Institutions in International Law

Subject 730-468 (2009)

Note: This is an archived Handbook entry from 2009. Search for this in the current handbook

Credit Points: 12.50
Level: 4 (Undergraduate)
Dates & Locations:

This subject has the following teaching availabilities in 2009:

Semester 1, - Taught on campus.
Pre-teaching Period Start not applicable
Teaching Period not applicable
Assessment Period End not applicable
Last date to Self-Enrol not applicable
Census Date not applicable
Last date to Withdraw without fail not applicable

Seminars. Five in Melbourne in Semester 1 and the rest taught intensively in Geneva, Switzerland, during the Winter Recess (Saturday 4 July 2009 to Saturday 18 July 2009).

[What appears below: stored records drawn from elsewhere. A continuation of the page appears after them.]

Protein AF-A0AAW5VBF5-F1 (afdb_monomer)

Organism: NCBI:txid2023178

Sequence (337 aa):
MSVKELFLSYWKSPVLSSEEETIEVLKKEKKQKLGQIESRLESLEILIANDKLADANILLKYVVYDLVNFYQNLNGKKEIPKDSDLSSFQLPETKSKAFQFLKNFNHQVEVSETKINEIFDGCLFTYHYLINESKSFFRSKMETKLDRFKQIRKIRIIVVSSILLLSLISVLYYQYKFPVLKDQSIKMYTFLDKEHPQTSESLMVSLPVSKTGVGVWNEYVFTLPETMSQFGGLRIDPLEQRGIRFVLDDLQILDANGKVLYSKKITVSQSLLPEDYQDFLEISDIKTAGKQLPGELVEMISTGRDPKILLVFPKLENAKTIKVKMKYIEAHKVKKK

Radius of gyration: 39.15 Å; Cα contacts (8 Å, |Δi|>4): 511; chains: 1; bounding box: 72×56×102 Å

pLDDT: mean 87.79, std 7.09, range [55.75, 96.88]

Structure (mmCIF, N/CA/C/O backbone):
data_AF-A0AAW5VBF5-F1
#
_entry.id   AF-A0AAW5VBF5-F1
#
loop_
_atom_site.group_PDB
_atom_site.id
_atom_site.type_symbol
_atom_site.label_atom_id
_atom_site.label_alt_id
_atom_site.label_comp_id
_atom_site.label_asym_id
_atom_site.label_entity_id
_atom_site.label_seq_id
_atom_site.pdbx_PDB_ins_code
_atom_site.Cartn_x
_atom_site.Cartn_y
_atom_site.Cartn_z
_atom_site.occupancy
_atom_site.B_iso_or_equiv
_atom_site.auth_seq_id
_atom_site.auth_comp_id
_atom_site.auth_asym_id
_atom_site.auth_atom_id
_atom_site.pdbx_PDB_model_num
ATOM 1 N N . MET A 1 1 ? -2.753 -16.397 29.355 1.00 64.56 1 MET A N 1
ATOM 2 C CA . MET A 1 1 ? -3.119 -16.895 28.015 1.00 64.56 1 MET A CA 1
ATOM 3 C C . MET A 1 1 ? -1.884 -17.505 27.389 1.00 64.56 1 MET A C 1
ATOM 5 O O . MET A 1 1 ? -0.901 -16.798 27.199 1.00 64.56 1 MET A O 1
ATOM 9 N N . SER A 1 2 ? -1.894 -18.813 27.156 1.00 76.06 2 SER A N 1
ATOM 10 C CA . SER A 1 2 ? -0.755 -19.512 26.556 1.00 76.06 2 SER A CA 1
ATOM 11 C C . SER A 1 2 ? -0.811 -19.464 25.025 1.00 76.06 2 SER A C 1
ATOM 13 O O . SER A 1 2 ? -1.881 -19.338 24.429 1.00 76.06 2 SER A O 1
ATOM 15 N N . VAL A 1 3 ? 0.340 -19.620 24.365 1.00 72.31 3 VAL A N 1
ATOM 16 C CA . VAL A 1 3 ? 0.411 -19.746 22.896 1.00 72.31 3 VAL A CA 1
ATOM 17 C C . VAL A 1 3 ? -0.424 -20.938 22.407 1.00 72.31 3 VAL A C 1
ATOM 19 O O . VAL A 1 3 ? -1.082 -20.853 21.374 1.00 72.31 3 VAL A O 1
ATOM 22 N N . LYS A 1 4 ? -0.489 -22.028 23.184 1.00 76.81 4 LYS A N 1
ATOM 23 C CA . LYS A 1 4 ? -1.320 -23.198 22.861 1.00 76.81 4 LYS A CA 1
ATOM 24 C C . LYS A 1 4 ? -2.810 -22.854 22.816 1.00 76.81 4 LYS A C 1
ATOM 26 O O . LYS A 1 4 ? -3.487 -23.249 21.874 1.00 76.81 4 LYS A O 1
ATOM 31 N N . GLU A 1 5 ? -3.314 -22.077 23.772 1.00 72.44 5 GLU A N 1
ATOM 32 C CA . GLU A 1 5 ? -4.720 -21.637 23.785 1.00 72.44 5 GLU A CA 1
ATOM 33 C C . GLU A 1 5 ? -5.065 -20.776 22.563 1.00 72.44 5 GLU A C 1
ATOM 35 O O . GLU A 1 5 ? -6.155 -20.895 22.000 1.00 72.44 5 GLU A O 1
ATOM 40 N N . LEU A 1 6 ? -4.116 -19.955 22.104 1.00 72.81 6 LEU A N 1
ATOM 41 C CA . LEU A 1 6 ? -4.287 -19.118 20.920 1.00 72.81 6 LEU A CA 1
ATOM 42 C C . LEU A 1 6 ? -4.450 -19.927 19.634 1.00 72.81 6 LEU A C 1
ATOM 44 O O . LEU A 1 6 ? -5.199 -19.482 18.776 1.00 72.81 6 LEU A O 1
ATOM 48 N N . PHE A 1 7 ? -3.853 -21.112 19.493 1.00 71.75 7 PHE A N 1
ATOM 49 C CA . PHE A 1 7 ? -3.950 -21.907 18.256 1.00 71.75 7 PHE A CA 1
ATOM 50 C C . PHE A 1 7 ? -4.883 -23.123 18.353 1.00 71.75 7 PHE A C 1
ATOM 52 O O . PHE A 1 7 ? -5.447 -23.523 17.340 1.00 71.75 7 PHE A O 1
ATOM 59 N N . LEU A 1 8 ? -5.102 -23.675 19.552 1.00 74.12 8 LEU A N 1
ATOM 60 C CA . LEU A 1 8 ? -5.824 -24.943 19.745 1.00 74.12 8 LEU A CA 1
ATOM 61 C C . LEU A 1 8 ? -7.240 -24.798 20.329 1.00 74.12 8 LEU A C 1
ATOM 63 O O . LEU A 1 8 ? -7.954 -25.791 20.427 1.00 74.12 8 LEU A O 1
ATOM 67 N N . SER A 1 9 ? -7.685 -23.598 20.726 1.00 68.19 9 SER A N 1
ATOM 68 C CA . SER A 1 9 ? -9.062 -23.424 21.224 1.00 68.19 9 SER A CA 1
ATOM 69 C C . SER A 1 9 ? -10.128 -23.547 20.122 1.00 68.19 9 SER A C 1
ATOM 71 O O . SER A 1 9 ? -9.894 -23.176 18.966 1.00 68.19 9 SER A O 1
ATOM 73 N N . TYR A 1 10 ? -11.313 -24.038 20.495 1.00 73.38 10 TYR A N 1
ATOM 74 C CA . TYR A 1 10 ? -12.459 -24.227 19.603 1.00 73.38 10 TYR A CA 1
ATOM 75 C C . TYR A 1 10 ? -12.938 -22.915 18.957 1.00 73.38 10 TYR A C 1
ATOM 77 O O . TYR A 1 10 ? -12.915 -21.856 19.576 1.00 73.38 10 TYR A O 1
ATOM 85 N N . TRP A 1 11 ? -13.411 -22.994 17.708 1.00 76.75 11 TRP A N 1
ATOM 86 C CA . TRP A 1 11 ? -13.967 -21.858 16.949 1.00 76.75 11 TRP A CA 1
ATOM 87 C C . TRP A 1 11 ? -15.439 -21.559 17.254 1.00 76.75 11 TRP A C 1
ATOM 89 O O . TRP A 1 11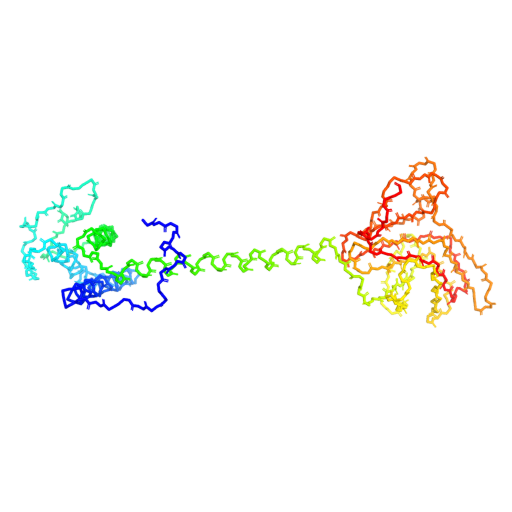 ? -15.960 -20.525 16.835 1.00 76.75 11 TRP A O 1
ATOM 99 N N . LYS A 1 12 ? -16.116 -22.460 17.969 1.00 84.75 12 LYS A N 1
ATOM 100 C CA . LYS A 1 12 ? -17.496 -22.269 18.417 1.00 84.75 12 LYS A CA 1
ATOM 101 C C . LYS A 1 12 ? -17.509 -21.453 19.706 1.00 84.75 12 LYS A C 1
ATOM 103 O O . LYS A 1 12 ? -16.641 -21.639 20.558 1.00 84.75 12 LYS A O 1
ATOM 108 N N . SER A 1 13 ? -18.501 -20.573 19.841 1.00 85.75 13 SER A N 1
ATOM 109 C CA . SER A 1 13 ? -18.734 -19.847 21.090 1.00 85.75 13 SER A CA 1
ATOM 110 C C . SER A 1 13 ? -18.907 -20.837 22.249 1.00 85.75 13 SER A C 1
ATOM 112 O O . SER A 1 13 ? -19.552 -21.872 22.058 1.00 85.75 13 SER A O 1
ATOM 114 N N . PRO A 1 14 ? -18.342 -20.549 23.433 1.00 87.94 14 PRO A N 1
ATOM 115 C CA . PRO A 1 14 ? -18.520 -21.406 24.597 1.00 87.94 14 PRO A CA 1
ATOM 116 C C . PRO A 1 14 ? -19.983 -21.396 25.055 1.00 87.94 14 PRO A C 1
ATOM 118 O O . PRO A 1 14 ? -20.661 -20.375 24.942 1.00 87.94 14 PRO A O 1
ATOM 121 N N . VAL A 1 15 ? -20.444 -22.523 25.599 1.00 88.25 15 VAL A N 1
ATOM 122 C CA . VAL A 1 15 ? -21.718 -22.593 26.328 1.00 88.25 15 VAL A CA 1
ATOM 123 C C . VAL A 1 15 ? -21.526 -21.905 27.679 1.00 88.25 15 VAL A C 1
ATOM 125 O O . VAL A 1 15 ? -20.551 -22.194 28.381 1.00 88.25 15 VAL A O 1
ATOM 128 N N . LEU A 1 16 ? -22.419 -20.972 28.004 1.00 89.88 16 LEU A N 1
ATOM 129 C CA . LEU A 1 16 ? -22.390 -20.197 29.243 1.00 89.88 16 LEU A CA 1
ATOM 130 C C . LEU A 1 16 ? -23.155 -20.926 30.350 1.00 89.88 16 LEU A C 1
ATOM 132 O O . LEU A 1 16 ? -24.117 -21.638 30.073 1.00 89.88 16 LEU A O 1
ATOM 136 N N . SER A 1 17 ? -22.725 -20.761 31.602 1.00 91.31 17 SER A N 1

Timetable can be viewed here. For information about these dates, click here.
Time Commitment: Contact Hours: Semester 1 and Winter Recess (15 hours per week)
Total Time Commitment: 144 hours.
Prerequisites: International Law (may be taken concurrently with this subject).
Corequisites: None
Recommended Background Knowledge: None
Non Allowed Subjects: None
Core Participation Requirements:

For the purposes of considering request for Reasonable Adjustments under the Disability Standards for Education (Cwth 2005), and Student Support and Engagement Policy, academic requirements for this subject are articulated in the Subject Overview, Learning Outcomes, Assessment and Generic Skills sections of this entry.

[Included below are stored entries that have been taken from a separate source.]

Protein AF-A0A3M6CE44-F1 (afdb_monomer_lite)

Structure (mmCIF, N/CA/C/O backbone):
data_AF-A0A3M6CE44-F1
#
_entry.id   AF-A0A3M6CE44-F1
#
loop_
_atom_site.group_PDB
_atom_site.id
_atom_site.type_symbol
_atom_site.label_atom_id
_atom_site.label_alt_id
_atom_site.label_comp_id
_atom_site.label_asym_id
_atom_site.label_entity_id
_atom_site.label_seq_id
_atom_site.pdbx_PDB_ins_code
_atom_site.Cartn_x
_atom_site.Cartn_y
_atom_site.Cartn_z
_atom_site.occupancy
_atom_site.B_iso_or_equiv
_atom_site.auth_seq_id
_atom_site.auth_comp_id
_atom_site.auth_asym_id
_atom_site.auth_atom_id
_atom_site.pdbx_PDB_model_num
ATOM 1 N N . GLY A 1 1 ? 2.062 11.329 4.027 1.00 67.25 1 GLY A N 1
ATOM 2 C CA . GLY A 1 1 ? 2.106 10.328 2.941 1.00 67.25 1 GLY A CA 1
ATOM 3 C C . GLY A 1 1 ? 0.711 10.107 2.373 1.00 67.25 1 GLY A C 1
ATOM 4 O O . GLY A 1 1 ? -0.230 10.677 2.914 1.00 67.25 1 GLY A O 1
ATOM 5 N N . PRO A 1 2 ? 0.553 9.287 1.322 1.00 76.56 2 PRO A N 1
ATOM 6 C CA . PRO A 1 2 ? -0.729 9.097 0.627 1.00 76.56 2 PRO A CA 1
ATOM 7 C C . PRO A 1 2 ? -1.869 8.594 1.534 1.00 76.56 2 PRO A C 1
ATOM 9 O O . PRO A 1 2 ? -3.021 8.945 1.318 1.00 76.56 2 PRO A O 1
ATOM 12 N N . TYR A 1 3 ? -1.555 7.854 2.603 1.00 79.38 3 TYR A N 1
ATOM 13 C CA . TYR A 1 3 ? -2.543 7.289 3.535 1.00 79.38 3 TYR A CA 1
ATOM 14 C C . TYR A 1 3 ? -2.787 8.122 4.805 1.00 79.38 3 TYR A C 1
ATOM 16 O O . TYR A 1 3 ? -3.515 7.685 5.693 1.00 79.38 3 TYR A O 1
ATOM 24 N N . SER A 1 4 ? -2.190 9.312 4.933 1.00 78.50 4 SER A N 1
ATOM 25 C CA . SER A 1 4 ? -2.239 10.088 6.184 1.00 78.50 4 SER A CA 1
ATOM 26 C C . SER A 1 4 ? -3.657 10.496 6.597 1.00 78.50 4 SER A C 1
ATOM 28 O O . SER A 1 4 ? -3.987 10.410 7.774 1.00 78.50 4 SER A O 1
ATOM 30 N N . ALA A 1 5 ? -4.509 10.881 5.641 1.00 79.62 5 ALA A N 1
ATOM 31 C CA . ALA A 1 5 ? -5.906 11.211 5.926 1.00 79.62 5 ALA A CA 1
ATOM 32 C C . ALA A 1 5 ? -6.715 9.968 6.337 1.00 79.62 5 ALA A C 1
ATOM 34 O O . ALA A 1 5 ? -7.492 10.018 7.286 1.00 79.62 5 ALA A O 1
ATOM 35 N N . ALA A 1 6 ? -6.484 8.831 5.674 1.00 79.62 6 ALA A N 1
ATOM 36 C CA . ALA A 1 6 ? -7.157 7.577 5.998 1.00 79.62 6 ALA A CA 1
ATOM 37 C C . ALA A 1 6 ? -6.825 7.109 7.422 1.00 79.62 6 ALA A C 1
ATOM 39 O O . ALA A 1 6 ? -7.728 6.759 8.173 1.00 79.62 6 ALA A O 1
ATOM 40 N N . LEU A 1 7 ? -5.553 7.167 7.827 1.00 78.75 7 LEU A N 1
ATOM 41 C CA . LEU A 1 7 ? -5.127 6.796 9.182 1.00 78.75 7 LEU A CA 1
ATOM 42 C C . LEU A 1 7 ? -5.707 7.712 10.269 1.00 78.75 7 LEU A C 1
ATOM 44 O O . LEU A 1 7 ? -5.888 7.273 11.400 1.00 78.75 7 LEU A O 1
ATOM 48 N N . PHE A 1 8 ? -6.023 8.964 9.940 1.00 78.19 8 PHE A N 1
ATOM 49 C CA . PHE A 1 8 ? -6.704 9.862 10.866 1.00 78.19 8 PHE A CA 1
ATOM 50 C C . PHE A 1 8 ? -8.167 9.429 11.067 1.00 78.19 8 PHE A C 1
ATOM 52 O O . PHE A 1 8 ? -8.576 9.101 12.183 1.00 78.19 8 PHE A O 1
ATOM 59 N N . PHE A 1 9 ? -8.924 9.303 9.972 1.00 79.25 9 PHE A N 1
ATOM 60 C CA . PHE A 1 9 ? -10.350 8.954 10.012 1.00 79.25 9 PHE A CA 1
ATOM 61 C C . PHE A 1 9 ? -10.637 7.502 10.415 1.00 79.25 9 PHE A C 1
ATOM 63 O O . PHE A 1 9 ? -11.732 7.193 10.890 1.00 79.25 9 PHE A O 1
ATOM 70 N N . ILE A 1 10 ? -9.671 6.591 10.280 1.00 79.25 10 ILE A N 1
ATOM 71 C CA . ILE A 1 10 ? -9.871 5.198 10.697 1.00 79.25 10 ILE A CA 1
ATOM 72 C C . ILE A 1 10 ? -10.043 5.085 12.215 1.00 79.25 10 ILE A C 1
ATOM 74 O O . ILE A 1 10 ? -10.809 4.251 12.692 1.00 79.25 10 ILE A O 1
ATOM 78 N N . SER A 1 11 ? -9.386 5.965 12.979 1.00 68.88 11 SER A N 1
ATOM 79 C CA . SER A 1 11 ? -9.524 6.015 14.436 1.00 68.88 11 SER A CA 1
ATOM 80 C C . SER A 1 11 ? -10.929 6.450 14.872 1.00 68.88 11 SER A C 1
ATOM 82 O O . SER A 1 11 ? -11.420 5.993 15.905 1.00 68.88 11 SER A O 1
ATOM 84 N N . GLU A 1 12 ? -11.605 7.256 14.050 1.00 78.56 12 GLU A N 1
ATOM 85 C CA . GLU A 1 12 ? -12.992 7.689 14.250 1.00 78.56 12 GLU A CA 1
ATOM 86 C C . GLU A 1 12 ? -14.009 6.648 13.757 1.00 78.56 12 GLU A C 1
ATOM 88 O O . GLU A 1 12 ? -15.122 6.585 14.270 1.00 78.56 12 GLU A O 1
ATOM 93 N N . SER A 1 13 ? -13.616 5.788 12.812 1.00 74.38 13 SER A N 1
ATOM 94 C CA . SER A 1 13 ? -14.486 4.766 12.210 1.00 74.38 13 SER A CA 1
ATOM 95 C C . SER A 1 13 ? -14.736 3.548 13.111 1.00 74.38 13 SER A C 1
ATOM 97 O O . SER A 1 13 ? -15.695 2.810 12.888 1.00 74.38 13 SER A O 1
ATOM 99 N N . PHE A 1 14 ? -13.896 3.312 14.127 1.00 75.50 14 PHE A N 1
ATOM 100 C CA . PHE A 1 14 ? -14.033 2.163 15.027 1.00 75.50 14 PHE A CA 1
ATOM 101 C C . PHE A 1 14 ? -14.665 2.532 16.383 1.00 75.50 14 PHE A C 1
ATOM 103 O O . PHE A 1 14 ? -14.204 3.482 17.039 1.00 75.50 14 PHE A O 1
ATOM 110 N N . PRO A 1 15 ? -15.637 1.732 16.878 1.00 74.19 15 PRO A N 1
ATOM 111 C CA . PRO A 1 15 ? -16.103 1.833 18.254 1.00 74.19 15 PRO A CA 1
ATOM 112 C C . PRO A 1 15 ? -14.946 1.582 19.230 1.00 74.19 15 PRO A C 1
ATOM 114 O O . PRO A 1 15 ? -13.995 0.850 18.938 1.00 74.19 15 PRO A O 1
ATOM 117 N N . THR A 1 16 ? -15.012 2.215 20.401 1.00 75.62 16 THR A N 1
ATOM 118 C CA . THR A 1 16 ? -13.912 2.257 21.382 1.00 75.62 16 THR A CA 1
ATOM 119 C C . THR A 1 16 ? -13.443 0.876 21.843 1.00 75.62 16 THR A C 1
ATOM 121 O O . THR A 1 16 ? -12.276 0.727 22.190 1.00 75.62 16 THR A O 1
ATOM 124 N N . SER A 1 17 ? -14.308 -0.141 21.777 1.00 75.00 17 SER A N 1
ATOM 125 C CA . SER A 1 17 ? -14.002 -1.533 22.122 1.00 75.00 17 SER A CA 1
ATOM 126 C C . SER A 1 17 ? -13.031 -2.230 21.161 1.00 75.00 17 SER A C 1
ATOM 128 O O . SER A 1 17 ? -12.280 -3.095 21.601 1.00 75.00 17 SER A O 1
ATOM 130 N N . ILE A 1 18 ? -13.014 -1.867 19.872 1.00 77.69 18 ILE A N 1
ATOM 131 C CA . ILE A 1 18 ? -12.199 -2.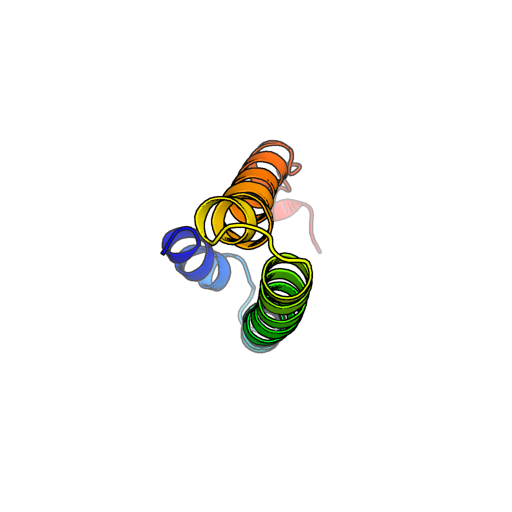545 18.838 1.00 77.69 18 ILE A CA 1
ATOM 132 C C . ILE A 1 18 ? -11.184 -1.628 18.151 1.00 77.69 18 ILE A C 1
ATOM 134 O O . ILE A 1 18 ? -10.391 -2.087 17.329 1.00 77.69 18 ILE A O 1
ATOM 138 N N . ARG A 1 19 ? -11.170 -0.335 18.493 1.00 80.06 19 ARG A N 1
ATOM 139 C CA . ARG A 1 19 ? -10.283 0.674 17.894 1.00 80.06 19 ARG A CA 1
ATOM 140 C C . ARG A 1 19 ? -8.801 0.305 17.986 1.00 80.06 19 ARG A C 1
ATOM 142 O O . ARG A 1 19 ? -8.073 0.476 17.012 1.00 80.06 19 ARG A O 1
ATOM 149 N N . ALA A 1 20 ? -8.366 -0.223 19.131 1.00 81.50 20 ALA A N 1
ATOM 150 C CA . ALA A 1 20 ? -6.979 -0.639 19.339 1.00 81.50 20 ALA A CA 1
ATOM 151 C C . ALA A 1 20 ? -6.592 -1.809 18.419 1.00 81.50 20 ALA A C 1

It is University policy to take all reasonable steps to minimise the impact of disability upon academic study, and reasonable adjustments will be made to enhance a student's participation in the University's programs. Students who feel their disability may impact on meeting the requirements of this subject are encouraged to discuss this matter with a Faculty Student Adviser and Student Equity and Disability Support:


Assoc Prof Andrew Mitchell
Subject Overview: The subject examines the place of international institutions within the international legal order, considering their structure, normative underpinnings, and activities. It focuses on inter-governmental organisations but also considers non-governmental organisations and the role of civil society and national governments in both types of institution. It considers how international institutions reflect conflicting notions of fragmentation and unity in international law. Principal topics to be covered include:
  • The role of international institutions in the development of international law and global governance.
  • Introduction to international institutions in Geneva and elsewhere including their history, trends in their mission, influence and importance, and reform proposals.
  • The fragmentation of international law, including the proliferation of institutions and dispute settlement tribunals and the proliferation of substantive laws.
  • Inter-organisational cooperation, coordination and conflict in areas such as trade, human rights the laws of war, and development.
  • Participation and representation in international institutions by governments, business, civil society, and secretariat staff.

Note: The research essay in this subject is regarded as a substantial piece of legal writing.


A candidate who has successfully completed this subject should:

  • Understand the relationship between international institutions and international law.
  • Be able to explain and critique the notion of fragmentation in international law and its relevance to international institutions.
  • Have a detailed knowledge of a range of international institutions and the legal issues they face.
  • Understand the role of different actors within international institutions and how various institutions relate to each other.
  • Be familiar with key factors influencing international institutions from the perspective of law, policy, politics, diplomacy, and management.

1. 100% class attendance (hurdle requirement);

2. Class presentation (20%);

3. Class participation (10%); and

4. 5,000 word research paper (70%) (due Monday 5 October 2009).

Prescribed Texts:

Printed Materials will be issued by Melbourne Law School.

Recommended Texts:

Breadth Options:

This subject is not available as a breadth subject.

Fees Information: Subject EFTSL, Level, Discipline & Census Date
Generic Skills:

On completion of the subject students should have developed the following generic skills:

  • Oral and written communication skills.
  • Thinking skills: critical thinking, problem-solving, analytical skills.
  • Capacities in information seeking and evaluation.
  • Planning and time management.
  • Working with and in different institutional and national cultures.

Student Selection: A maximum of 25 students may enrol in this subject. Applicants must submit a copy of their most recent academic transcript as well as a one page cover letter and a two page CV highlighting their interest in the subject and previous academic and work experience. Interviews may also be conducted. Further details regarding the subject and how to apply will be posted on the subject page and emailed to LLB students during the second half of 2008.

Students will be expected to contribute to accommodation costs in Geneva.